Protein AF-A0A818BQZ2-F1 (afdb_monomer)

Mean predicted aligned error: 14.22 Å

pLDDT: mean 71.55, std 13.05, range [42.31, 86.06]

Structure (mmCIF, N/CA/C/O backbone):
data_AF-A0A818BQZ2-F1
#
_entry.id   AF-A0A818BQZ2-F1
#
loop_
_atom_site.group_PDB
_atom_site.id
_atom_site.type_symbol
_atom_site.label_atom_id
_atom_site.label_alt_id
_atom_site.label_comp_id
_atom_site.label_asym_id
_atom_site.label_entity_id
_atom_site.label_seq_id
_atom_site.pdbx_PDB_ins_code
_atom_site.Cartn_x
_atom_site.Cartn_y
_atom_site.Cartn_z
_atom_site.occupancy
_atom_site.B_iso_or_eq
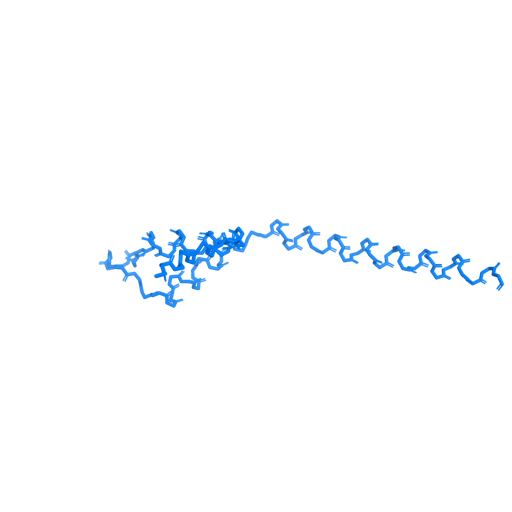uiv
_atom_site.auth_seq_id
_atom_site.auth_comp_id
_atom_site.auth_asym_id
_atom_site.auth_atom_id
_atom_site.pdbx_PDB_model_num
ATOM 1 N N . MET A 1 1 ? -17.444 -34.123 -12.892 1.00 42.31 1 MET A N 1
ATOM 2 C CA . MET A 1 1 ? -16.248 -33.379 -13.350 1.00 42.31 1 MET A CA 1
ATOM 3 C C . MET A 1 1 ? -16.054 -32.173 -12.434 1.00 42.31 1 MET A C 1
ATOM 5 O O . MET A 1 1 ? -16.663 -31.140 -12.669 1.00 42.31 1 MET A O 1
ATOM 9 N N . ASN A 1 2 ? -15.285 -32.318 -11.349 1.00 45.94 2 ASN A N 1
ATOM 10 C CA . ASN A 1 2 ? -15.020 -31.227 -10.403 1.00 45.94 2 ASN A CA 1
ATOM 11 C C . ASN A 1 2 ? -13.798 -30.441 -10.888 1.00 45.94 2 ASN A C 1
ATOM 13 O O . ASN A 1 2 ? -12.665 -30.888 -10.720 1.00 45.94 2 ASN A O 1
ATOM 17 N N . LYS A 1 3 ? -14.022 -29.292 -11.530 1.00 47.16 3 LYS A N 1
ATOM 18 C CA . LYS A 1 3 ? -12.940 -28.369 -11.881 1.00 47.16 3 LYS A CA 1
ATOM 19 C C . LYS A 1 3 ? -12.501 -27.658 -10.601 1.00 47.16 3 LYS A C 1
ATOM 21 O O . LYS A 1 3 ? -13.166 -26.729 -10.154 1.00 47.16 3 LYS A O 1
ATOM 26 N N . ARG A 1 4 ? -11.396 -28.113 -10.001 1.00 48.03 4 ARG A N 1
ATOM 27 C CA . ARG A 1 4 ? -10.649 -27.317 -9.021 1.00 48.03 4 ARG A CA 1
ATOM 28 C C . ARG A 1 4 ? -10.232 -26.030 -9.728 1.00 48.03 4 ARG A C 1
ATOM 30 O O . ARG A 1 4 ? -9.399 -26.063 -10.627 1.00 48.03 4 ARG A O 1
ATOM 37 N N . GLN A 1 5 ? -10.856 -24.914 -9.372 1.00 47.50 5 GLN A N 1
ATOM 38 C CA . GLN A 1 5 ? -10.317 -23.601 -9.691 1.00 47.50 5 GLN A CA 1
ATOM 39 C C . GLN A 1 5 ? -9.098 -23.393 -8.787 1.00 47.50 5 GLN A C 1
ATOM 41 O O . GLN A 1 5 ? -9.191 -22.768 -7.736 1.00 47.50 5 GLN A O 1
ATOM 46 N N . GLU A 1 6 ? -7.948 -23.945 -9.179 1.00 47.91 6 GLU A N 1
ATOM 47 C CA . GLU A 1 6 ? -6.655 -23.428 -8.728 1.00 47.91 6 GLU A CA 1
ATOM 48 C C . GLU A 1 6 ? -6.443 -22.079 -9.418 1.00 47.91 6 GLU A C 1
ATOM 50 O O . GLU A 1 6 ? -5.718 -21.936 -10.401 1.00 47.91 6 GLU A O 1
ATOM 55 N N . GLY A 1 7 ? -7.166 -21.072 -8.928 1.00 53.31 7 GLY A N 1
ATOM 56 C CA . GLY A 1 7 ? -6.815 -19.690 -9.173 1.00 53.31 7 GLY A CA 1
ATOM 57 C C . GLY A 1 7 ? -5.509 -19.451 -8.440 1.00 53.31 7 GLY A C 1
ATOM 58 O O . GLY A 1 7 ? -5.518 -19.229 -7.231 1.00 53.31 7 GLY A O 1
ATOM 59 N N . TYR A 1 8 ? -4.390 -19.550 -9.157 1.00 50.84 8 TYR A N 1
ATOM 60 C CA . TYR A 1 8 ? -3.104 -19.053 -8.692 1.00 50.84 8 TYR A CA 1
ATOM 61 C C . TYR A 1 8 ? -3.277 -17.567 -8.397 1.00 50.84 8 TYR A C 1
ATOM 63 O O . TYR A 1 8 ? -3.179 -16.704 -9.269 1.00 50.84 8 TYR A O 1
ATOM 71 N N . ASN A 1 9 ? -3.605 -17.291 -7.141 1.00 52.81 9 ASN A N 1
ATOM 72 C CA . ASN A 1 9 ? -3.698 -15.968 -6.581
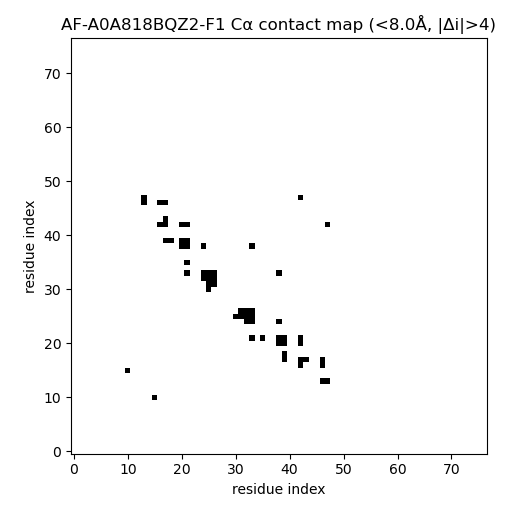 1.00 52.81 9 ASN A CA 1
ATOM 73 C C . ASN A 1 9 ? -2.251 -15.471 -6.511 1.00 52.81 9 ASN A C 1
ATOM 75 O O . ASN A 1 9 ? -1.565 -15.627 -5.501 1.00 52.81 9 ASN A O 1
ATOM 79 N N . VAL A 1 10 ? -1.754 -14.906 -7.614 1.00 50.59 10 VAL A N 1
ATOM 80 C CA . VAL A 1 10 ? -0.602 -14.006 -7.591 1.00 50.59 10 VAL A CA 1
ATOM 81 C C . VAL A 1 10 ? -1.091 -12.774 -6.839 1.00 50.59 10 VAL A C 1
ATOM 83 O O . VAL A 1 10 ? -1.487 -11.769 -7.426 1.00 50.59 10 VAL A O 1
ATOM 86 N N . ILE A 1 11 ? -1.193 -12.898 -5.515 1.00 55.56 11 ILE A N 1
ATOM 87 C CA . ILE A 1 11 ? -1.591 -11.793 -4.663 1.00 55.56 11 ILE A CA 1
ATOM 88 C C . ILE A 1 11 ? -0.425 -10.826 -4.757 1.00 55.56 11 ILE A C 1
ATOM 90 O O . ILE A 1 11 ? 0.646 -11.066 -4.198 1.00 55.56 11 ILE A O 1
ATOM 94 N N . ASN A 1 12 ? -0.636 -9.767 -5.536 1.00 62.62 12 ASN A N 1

_ _ _

▶ WHAT THE TASK REQUIRES
The listing above is to be retyped word for word, with the pictures omitted.

▶ RESPONSE AREA
Protein AF-A0A818BQZ2-F1 (afdb_monomer)

Mean predicted aligned error: 14.22 Å

pLDDT: mean 71.55, std 13.05, range [42.31, 86.06]

Structure (mmCIF, N/CA/C/O backbone):
data_AF-A0A818BQZ2-F1
#
_entry.id   AF-A0A818BQZ2-F1
#
loop_
_atom_site.group_PDB
_atom_site.id
_atom_site.type_symbol
_atom_site.label_atom_id
_atom_site.label_alt_id
_atom_site.label_comp_id
_atom_site.label_asym_id
_atom_site.label_entity_id
_atom_site.label_seq_id
_atom_site.pdbx_PDB_ins_code
_atom_site.Cartn_x
_atom_site.Cartn_y
_atom_site.Cartn_z
_atom_site.occupancy
_atom_site.B_iso_or_eq
uiv
_atom_site.auth_seq_id
_atom_site.auth_comp_id
_atom_site.auth_asym_id
_atom_site.auth_atom_id
_atom_site.pdbx_PDB_model_num
ATOM 1 N N . MET A 1 1 ? -17.444 -34.123 -12.892 1.00 42.31 1 MET A N 1
ATOM 2 C CA . MET A 1 1 ? -16.248 -33.379 -13.350 1.00 42.31 1 MET A CA 1
ATOM 3 C C . MET A 1 1 ? -16.054 -32.173 -12.434 1.00 42.31 1 MET A C 1
ATOM 5 O O . MET A 1 1 ? -16.663 -31.140 -12.669 1.00 42.31 1 MET A O 1
ATOM 9 N N . ASN A 1 2 ? -15.285 -32.318 -11.349 1.00 45.94 2 ASN A N 1
ATOM 10 C CA . ASN A 1 2 ? -15.020 -31.227 -10.403 1.00 45.94 2 ASN A CA 1
ATOM 11 C C . ASN A 1 2 ? -13.798 -30.441 -10.888 1.00 45.94 2 ASN A C 1
ATOM 13 O O . ASN A 1 2 ? -12.665 -30.888 -10.720 1.00 45.94 2 ASN A O 1
ATOM 17 N N . LYS A 1 3 ? -14.022 -29.292 -11.530 1.00 47.16 3 LYS A N 1
ATOM 18 C CA . LYS A 1 3 ? -12.940 -28.369 -11.881 1.00 47.16 3 LYS A CA 1
ATOM 19 C C . LYS A 1 3 ? -12.501 -27.658 -10.601 1.00 47.16 3 LYS A C 1
ATOM 21 O O . LYS A 1 3 ? -13.166 -26.729 -10.154 1.00 47.16 3 LYS A O 1
ATOM 26 N N . ARG A 1 4 ? -11.396 -28.113 -10.001 1.00 48.03 4 ARG A N 1
ATOM 27 C CA . ARG A 1 4 ? -10.649 -27.317 -9.021 1.00 48.03 4 ARG A CA 1
ATOM 28 C C . ARG A 1 4 ? -10.232 -26.030 -9.728 1.00 48.03 4 ARG A C 1
ATOM 30 O O . ARG A 1 4 ? -9.399 -26.063 -10.627 1.00 48.03 4 ARG A O 1
ATOM 37 N N . GLN A 1 5 ? -10.856 -24.914 -9.372 1.00 47.50 5 GLN A N 1
ATOM 38 C CA . GLN A 1 5 ? -10.317 -23.601 -9.691 1.00 47.50 5 GLN A CA 1
ATOM 39 C C . GLN A 1 5 ? -9.098 -23.393 -8.787 1.00 47.50 5 GLN A C 1
ATOM 41 O O . GLN A 1 5 ? -9.191 -22.768 -7.736 1.00 47.50 5 GLN A O 1
ATOM 46 N N . GLU A 1 6 ? -7.948 -23.945 -9.179 1.00 47.91 6 GLU A N 1
ATOM 47 C CA . GLU A 1 6 ? -6.655 -23.428 -8.728 1.00 47.91 6 GLU A CA 1
ATOM 48 C C . GLU A 1 6 ? -6.443 -22.079 -9.418 1.00 47.91 6 GLU A C 1
ATOM 50 O O . GLU A 1 6 ? -5.718 -21.936 -10.401 1.00 47.91 6 GLU A O 1
ATOM 55 N N . GLY A 1 7 ? -7.166 -21.072 -8.928 1.00 53.31 7 GLY A N 1
ATOM 56 C CA . GLY A 1 7 ? -6.815 -19.690 -9.173 1.00 53.31 7 GLY A CA 1
ATOM 57 C C . GLY A 1 7 ? -5.509 -19.451 -8.440 1.00 53.31 7 GLY A C 1
ATOM 58 O O . GLY A 1 7 ? -5.518 -19.229 -7.231 1.00 53.31 7 GLY A O 1
ATOM 59 N N . TYR A 1 8 ? -4.390 -19.550 -9.157 1.00 50.84 8 TYR A N 1
ATOM 60 C CA . TYR A 1 8 ? -3.104 -19.053 -8.692 1.00 50.84 8 TYR A CA 1
ATOM 61 C C . TYR A 1 8 ? -3.277 -17.567 -8.397 1.00 50.84 8 TYR A C 1
ATOM 63 O O . TYR A 1 8 ? -3.179 -16.704 -9.269 1.00 50.84 8 TYR A O 1
ATOM 71 N N . ASN A 1 9 ? -3.605 -17.291 -7.141 1.00 52.81 9 ASN A N 1
ATOM 72 C CA . ASN A 1 9 ? -3.698 -15.968 -6.581
 1.00 52.81 9 ASN A CA 1
ATOM 73 C C . ASN A 1 9 ? -2.251 -15.471 -6.511 1.00 52.81 9 ASN A C 1
ATOM 75 O O . ASN A 1 9 ? -1.565 -15.627 -5.501 1.00 52.81 9 ASN A O 1
ATOM 79 N N . VAL A 1 10 ? -1.754 -14.906 -7.614 1.00 50.59 10 VAL A N 1
ATOM 80 C CA . VAL A 1 10 ? -0.602 -14.006 -7.591 1.00 50.59 10 VAL A CA 1
ATOM 81 C C . VAL A 1 10 ? -1.091 -12.774 -6.839 1.00 50.59 10 VAL A C 1
ATOM 83 O O . VAL A 1 10 ? -1.487 -11.769 -7.426 1.00 50.59 10 VAL A O 1
ATOM 86 N N . ILE A 1 11 ? -1.193 -12.898 -5.515 1.00 55.56 11 ILE A N 1
ATOM 87 C CA . ILE A 1 11 ? -1.591 -11.793 -4.663 1.00 55.56 11 ILE A CA 1
ATOM 88 C C . ILE A 1 11 ? -0.425 -10.826 -4.757 1.00 55.56 11 ILE A C 1
ATOM 90 O O . ILE A 1 11 ? 0.646 -11.066 -4.198 1.00 55.56 11 ILE A O 1
ATOM 94 N N . ASN A 1 12 ? -0.636 -9.767 -5.536 1.00 62.62 12 ASN A N 1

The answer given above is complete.